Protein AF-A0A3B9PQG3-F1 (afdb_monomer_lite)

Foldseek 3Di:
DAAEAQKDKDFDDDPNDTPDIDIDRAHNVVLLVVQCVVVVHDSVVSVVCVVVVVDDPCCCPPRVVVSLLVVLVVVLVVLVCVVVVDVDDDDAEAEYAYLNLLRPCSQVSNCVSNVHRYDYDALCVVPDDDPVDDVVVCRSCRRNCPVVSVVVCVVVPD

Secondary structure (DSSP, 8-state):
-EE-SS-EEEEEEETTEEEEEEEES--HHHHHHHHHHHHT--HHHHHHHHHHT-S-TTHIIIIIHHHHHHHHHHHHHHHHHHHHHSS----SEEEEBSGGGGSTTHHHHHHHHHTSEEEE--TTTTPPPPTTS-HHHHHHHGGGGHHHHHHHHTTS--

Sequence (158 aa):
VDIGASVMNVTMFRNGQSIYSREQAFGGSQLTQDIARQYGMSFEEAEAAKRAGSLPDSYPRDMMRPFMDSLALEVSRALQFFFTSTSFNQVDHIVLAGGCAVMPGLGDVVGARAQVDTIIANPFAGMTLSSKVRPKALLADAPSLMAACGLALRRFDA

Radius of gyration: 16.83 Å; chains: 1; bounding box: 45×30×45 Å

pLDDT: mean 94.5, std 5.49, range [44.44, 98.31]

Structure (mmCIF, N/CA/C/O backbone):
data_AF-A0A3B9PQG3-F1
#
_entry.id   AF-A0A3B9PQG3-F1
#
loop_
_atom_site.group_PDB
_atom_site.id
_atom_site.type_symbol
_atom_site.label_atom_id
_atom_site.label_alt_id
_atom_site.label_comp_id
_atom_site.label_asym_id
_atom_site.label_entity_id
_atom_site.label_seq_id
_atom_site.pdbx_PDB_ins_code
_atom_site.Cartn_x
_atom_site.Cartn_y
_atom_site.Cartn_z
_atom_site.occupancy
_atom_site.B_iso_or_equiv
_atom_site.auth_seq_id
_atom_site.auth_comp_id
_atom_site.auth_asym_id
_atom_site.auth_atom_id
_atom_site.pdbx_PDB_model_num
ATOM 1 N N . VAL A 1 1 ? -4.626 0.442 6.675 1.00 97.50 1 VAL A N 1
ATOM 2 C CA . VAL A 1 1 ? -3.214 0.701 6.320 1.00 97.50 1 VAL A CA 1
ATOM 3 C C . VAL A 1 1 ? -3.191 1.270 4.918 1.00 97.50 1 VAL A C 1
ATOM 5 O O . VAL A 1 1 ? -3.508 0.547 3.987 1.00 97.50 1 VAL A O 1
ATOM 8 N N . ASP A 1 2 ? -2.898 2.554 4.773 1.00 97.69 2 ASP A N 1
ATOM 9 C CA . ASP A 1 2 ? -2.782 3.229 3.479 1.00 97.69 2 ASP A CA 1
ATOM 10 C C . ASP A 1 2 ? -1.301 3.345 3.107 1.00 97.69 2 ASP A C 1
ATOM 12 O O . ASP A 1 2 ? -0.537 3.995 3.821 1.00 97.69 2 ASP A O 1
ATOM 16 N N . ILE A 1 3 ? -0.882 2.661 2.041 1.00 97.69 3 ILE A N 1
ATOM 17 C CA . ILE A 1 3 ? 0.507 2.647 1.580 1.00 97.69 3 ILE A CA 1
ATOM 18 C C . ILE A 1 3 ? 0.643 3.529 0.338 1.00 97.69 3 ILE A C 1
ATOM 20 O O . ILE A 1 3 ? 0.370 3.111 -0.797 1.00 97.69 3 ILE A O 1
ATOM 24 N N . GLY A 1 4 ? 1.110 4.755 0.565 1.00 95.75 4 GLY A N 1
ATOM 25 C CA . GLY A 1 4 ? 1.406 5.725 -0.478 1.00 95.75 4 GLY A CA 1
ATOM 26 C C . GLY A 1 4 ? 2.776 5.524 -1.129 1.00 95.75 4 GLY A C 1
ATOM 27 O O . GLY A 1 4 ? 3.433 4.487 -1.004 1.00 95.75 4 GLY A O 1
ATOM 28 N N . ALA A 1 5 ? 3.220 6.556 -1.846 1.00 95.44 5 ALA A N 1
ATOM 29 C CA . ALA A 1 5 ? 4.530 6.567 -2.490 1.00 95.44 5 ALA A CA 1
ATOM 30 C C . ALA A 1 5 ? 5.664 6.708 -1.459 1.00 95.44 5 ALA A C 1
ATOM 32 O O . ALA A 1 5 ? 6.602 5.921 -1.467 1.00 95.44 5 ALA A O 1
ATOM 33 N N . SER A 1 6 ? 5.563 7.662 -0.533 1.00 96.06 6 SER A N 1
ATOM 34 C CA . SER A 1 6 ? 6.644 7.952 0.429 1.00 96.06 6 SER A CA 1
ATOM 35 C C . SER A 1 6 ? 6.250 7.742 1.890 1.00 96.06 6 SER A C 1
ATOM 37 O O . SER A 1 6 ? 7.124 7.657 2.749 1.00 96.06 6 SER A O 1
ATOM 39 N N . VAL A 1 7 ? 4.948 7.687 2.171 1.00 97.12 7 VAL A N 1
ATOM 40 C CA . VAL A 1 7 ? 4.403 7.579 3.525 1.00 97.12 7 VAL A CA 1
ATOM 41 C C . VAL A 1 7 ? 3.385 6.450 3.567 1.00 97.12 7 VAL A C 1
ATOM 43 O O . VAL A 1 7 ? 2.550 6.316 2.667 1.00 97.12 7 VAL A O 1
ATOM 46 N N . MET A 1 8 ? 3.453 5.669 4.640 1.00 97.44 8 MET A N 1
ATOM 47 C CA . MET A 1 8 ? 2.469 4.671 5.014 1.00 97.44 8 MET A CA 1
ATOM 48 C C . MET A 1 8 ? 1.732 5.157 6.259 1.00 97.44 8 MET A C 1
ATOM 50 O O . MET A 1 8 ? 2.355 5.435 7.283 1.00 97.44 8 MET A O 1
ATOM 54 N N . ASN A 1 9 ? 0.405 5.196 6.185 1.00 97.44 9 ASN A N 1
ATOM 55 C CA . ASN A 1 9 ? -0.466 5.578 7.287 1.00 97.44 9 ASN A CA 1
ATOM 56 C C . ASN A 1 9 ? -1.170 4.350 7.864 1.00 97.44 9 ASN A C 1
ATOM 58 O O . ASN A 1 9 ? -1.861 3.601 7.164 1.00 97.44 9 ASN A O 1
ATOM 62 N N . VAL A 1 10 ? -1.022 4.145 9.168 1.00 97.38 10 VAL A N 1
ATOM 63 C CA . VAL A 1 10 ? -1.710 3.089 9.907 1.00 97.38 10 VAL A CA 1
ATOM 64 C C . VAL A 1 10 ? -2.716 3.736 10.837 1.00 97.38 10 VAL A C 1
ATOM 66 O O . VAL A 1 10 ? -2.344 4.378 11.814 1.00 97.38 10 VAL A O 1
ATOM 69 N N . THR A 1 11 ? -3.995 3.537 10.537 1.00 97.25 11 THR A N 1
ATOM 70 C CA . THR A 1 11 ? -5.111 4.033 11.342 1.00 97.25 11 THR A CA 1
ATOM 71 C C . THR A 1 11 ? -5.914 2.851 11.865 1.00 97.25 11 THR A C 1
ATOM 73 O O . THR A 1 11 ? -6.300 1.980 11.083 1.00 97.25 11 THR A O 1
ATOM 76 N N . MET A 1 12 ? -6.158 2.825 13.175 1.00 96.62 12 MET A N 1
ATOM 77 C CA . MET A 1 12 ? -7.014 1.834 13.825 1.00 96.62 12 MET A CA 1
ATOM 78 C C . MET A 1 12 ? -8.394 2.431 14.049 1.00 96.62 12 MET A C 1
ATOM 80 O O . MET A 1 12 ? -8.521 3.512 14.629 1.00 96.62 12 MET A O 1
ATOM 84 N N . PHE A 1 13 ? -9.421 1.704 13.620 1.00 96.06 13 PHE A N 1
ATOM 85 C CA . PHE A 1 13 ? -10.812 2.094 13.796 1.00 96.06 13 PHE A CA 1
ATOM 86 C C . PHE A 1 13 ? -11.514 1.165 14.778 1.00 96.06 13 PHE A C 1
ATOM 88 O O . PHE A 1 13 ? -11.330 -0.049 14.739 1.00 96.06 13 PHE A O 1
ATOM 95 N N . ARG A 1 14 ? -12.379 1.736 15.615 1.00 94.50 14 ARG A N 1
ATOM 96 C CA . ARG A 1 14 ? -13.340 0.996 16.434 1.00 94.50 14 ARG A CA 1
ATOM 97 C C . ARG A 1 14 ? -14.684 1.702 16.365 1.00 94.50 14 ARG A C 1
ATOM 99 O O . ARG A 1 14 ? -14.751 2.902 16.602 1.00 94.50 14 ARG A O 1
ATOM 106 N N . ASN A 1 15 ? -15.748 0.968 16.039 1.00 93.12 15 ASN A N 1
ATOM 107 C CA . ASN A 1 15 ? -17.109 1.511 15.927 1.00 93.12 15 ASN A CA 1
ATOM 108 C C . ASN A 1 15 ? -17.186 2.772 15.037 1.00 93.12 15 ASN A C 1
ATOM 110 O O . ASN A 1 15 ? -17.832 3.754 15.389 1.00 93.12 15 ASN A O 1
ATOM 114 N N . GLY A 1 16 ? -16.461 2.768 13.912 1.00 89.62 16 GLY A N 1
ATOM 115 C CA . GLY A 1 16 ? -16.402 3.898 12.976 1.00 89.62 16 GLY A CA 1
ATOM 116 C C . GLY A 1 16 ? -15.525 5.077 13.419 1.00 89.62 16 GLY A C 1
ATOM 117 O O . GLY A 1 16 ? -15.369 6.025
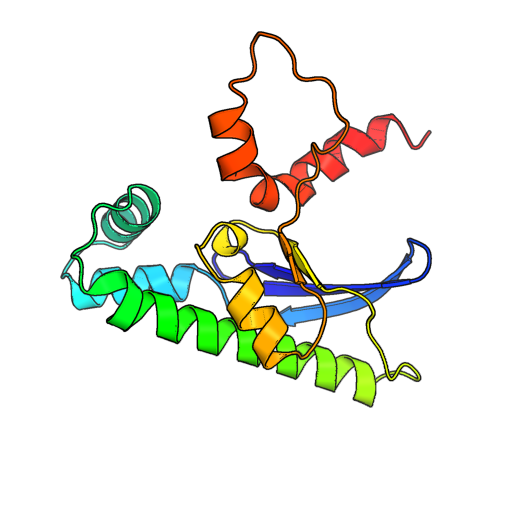 12.657 1.00 89.62 16 GLY A O 1
ATOM 118 N N . GLN A 1 17 ? -14.912 5.031 14.605 1.00 93.06 17 GLN A N 1
ATOM 119 C CA . GLN A 1 17 ? -14.049 6.098 15.113 1.00 93.06 17 GLN A CA 1
ATOM 120 C C . GLN A 1 17 ? -12.574 5.709 15.042 1.00 93.06 17 GLN A C 1
ATOM 122 O O . GLN A 1 17 ? -12.203 4.586 15.383 1.00 93.06 17 GLN A O 1
ATOM 127 N N . SER A 1 18 ? -11.727 6.649 14.619 1.00 94.25 18 SER A N 1
ATOM 128 C CA . SER A 1 18 ? -10.272 6.490 14.674 1.00 94.25 18 SER A CA 1
ATOM 129 C C . SER A 1 18 ? -9.798 6.599 16.122 1.00 94.25 18 SER A C 1
ATOM 131 O O . SER A 1 18 ? -10.031 7.61
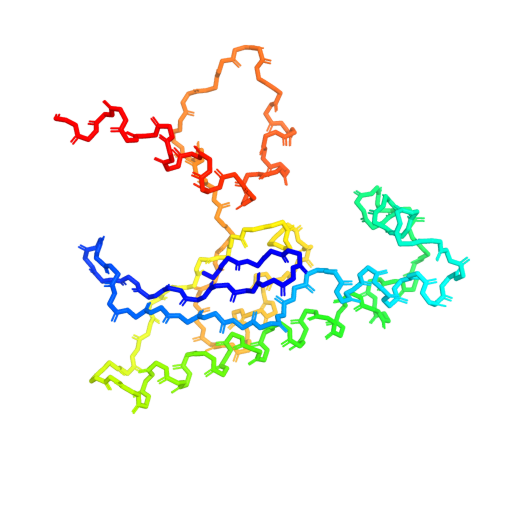5 16.775 1.00 94.25 18 SER A O 1
ATOM 133 N N . ILE A 1 19 ? -9.148 5.550 16.623 1.00 95.44 19 ILE A N 1
ATOM 134 C CA . ILE A 1 19 ? -8.654 5.465 18.009 1.00 95.44 19 ILE A CA 1
ATOM 135 C C . ILE A 1 19 ? -7.128 5.548 18.102 1.00 95.44 19 ILE A C 1
ATOM 137 O O . ILE A 1 19 ? -6.579 5.766 19.179 1.00 95.44 19 ILE A O 1
ATOM 141 N N . TYR A 1 20 ? -6.437 5.351 16.982 1.00 95.12 20 TYR A N 1
ATOM 142 C CA . TYR A 1 20 ? -4.985 5.398 16.890 1.00 95.12 20 TYR A CA 1
ATOM 143 C C . TYR A 1 20 ? -4.593 5.702 15.450 1.00 95.12 20 TYR A C 1
ATOM 145 O O . TYR A 1 20 ? -5.177 5.146 14.519 1.00 95.12 20 TYR A O 1
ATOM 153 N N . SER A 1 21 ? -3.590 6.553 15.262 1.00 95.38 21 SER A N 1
════════════════════
[Problem]:
As listed above, the lines from the line with "ATOM 62 N N" to the line with "ATOM 70 C CA" are to be echoed exactly, with both ends included and nothing added.

[Answer for this exercise]:
ATOM 62 N N . VAL A 1 10 ? -1.022 4.145 9.168 1.00 97.38 10 VAL A N 1
ATOM 63 C CA . VAL A 1 10 ? -1.710 3.089 9.907 1.00 97.38 10 VAL A CA 1
ATOM 64 C C . VAL A 1 10 ? -2.716 3.736 10.837 1.00 97.38 10 VAL A C 1
ATOM 66 O O . VAL A 1 10 ? -2.344 4.378 11.814 1.00 97.38 10 VAL A O 1
ATOM 69 N N . THR A 1 11 ? -3.995 3.537 10.537 1.00 97.25 11 THR A N 1
ATOM 70 C CA . THR A 1 11 ? -5.111 4.033 11.342 1.00 97.25 11 THR A CA 1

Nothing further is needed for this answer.